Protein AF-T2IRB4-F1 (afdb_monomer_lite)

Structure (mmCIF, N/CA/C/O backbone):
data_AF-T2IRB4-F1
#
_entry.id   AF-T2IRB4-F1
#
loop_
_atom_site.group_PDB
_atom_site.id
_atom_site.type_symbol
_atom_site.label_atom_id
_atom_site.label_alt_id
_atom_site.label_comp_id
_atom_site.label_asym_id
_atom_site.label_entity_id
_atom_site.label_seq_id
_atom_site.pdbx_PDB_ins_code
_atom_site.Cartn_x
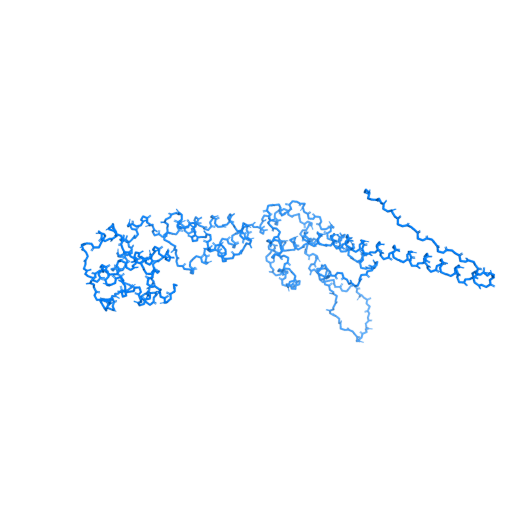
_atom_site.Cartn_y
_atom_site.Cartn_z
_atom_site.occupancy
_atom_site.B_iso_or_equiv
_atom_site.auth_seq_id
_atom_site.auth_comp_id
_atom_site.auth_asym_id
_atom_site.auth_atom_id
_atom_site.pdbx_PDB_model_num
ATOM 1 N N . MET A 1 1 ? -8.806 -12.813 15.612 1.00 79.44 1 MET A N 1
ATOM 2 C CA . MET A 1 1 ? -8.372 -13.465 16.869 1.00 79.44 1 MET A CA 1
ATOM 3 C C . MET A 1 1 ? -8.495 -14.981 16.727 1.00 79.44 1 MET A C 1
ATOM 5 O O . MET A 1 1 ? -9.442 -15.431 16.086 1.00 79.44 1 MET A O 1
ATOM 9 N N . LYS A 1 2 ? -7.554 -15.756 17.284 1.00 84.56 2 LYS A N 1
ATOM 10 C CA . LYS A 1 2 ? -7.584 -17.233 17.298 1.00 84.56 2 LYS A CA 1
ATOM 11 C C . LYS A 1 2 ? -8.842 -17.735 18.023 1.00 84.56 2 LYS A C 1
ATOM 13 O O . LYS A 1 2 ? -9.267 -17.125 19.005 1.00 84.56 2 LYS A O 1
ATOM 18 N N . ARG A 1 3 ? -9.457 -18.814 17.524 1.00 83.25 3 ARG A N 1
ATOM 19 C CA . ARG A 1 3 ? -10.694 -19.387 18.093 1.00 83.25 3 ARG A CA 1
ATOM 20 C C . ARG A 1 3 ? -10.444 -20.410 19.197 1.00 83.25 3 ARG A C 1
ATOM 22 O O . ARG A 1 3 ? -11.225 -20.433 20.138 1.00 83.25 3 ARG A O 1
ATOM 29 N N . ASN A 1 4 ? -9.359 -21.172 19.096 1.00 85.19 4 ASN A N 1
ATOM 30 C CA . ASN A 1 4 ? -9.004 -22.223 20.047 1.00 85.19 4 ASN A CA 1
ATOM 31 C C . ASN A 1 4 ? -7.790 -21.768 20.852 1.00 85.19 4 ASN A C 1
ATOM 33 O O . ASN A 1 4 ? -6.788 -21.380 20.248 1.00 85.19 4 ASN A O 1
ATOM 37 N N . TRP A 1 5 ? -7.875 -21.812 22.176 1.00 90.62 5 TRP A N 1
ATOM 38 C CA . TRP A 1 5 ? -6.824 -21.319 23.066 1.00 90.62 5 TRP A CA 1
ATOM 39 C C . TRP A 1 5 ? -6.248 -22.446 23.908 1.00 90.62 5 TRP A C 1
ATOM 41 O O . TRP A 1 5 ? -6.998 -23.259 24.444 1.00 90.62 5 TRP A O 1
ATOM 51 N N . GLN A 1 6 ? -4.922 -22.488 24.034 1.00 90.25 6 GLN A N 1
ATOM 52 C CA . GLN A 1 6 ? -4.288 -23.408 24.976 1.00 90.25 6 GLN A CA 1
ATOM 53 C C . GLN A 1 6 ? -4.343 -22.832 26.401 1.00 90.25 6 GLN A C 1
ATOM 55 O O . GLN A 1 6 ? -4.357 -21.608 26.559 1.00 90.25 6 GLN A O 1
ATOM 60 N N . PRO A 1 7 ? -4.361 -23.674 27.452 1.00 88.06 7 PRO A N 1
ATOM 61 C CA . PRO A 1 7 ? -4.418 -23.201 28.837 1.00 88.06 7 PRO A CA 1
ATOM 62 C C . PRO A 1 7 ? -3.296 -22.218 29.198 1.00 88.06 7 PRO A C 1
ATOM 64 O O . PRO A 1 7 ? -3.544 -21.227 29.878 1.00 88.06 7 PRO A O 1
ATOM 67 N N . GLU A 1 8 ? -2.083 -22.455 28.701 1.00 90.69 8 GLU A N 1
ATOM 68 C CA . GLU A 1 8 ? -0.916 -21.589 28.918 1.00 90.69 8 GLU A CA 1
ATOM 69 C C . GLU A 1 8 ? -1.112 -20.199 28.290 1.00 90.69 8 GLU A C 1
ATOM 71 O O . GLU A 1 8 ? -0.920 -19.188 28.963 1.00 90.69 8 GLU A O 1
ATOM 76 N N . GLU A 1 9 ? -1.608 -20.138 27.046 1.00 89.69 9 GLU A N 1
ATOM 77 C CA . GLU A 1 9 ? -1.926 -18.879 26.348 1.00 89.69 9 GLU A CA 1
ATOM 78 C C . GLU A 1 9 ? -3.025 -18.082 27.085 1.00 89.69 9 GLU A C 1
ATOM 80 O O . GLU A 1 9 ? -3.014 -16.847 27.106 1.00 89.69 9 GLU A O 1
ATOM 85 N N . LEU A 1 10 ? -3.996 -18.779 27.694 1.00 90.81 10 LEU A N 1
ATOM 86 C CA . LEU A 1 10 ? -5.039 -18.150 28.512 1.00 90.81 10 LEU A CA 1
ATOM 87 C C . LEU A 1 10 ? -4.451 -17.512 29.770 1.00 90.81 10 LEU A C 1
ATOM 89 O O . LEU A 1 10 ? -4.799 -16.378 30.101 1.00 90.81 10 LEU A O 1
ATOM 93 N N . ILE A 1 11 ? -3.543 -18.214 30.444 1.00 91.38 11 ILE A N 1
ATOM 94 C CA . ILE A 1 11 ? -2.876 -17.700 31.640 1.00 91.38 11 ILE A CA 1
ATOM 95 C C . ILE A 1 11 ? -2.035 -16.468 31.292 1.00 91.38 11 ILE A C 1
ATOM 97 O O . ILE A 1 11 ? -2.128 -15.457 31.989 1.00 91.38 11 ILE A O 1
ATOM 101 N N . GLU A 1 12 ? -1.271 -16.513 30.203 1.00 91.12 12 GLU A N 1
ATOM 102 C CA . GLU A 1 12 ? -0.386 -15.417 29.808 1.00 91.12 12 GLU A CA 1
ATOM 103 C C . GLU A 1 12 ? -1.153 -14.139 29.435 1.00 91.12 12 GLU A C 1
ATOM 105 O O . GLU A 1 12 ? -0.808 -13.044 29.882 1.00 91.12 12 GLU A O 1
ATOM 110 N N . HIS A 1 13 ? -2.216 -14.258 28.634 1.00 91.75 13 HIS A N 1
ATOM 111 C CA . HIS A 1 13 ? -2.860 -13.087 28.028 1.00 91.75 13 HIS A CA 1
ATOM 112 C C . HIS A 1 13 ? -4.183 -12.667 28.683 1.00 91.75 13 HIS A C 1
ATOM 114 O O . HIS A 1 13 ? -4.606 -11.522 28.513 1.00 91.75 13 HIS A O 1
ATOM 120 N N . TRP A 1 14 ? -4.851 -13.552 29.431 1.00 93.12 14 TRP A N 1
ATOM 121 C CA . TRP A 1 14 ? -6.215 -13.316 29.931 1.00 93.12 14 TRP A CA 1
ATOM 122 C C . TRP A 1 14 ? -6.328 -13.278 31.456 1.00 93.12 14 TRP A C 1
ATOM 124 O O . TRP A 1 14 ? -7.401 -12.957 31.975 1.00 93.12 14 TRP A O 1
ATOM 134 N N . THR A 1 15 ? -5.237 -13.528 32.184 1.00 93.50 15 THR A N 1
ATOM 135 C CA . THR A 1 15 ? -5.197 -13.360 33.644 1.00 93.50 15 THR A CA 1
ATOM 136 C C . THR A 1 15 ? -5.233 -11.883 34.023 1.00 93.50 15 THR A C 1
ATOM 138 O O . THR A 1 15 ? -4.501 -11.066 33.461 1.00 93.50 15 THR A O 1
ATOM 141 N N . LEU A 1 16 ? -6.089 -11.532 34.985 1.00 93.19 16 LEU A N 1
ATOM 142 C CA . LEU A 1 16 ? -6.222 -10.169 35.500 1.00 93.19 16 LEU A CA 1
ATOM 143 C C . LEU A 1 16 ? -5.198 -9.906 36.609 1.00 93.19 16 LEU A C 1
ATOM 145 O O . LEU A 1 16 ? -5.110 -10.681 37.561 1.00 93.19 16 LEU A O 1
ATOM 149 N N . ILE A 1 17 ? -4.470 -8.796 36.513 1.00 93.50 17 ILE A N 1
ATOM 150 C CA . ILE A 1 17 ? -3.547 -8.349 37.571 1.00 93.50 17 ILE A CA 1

▸ **The task**: Set down exactly the lines of the data above, beginning with the line that has "ATOM 29 N N" and ending with the line that has "ATOM 78 C C", and no others.

▸ **Worked solution**:
ATOM 29 N N . ASN A 1 4 ? -9.359 -21.172 19.096 1.00 85.19 4 ASN A N 1
ATOM 30 C CA . ASN A 1 4 ? -9.004 -22.223 20.047 1.00 85.19 4 ASN A CA 1
ATOM 31 C C . ASN A 1 4 ? -7.790 -21.768 20.852 1.00 85.19 4 ASN A C 1
ATOM 33 O O . ASN A 1 4 ? -6.788 -21.380 20.248 1.00 85.19 4 ASN A O 1
ATOM 37 N N . TRP A 1 5 ? -7.875 -21.812 22.176 1.00 90.62 5 TRP A N 1
ATOM 38 C CA . TRP A 1 5 ? -6.824 -21.319 23.066 1.00 90.62 5 TRP A CA 1
ATOM 39 C C . TRP A 1 5 ? -6.248 -22.446 23.908 1.00 90.62 5 TRP A C 1
ATOM 41 O O . TRP A 1 5 ? -6.998 -23.259 24.444 1.00 90.62 5 TRP A O 1
ATOM 51 N N . GLN A 1 6 ? -4.922 -22.488 24.034 1.00 90.25 6 GLN A N 1
ATOM 52 C CA . GLN A 1 6 ? -4.288 -23.408 24.976 1.00 90.25 6 GLN A CA 1
ATOM 53 C C . GLN A 1 6 ? -4.343 -22.832 26.401 1.00 90.25 6 GLN A C 1
ATOM 55 O O . GLN A 1 6 ? -4.357 -21.608 26.559 1.00 90.25 6 GLN A O 1
ATOM 60 N N . PRO A 1 7 ? -4.361 -23.674 27.452 1.00 88.06 7 PRO A N 1
ATOM 61 C CA . PRO A 1 7 ? -4.418 -23.201 28.837 1.00 88.06 7 PRO A CA 1
ATOM 62 C C . PRO A 1 7 ? -3.296 -22.218 29.198 1.00 88.06 7 PRO A C 1
ATOM 64 O O . PRO A 1 7 ? -3.544 -21.227 29.878 1.00 88.06 7 PRO A O 1
ATOM 67 N N . GLU A 1 8 ? -2.083 -22.455 28.701 1.00 90.69 8 GLU A N 1
ATOM 68 C CA . GLU A 1 8 ? -0.916 -21.589 28.918 1.00 90.69 8 GLU A CA 1
ATOM 69 C C . GLU A 1 8 ? -1.112 -20.199 28.290 1.00 90.69 8 GLU A C 1
ATOM 71 O O . GLU A 1 8 ? -0.920 -19.188 28.963 1.00 90.69 8 GLU A O 1
ATOM 76 N N . GLU A 1 9 ? -1.608 -20.138 27.046 1.00 89.69 9 GLU A N 1
ATOM 77 C CA . GLU A 1 9 ? -1.926 -18.879 26.348 1.00 89.69 9 GLU A CA 1
ATOM 78 C C . GLU A 1 9 ? -3.025 -18.082 27.085 1.00 89.69 9 GLU A C 1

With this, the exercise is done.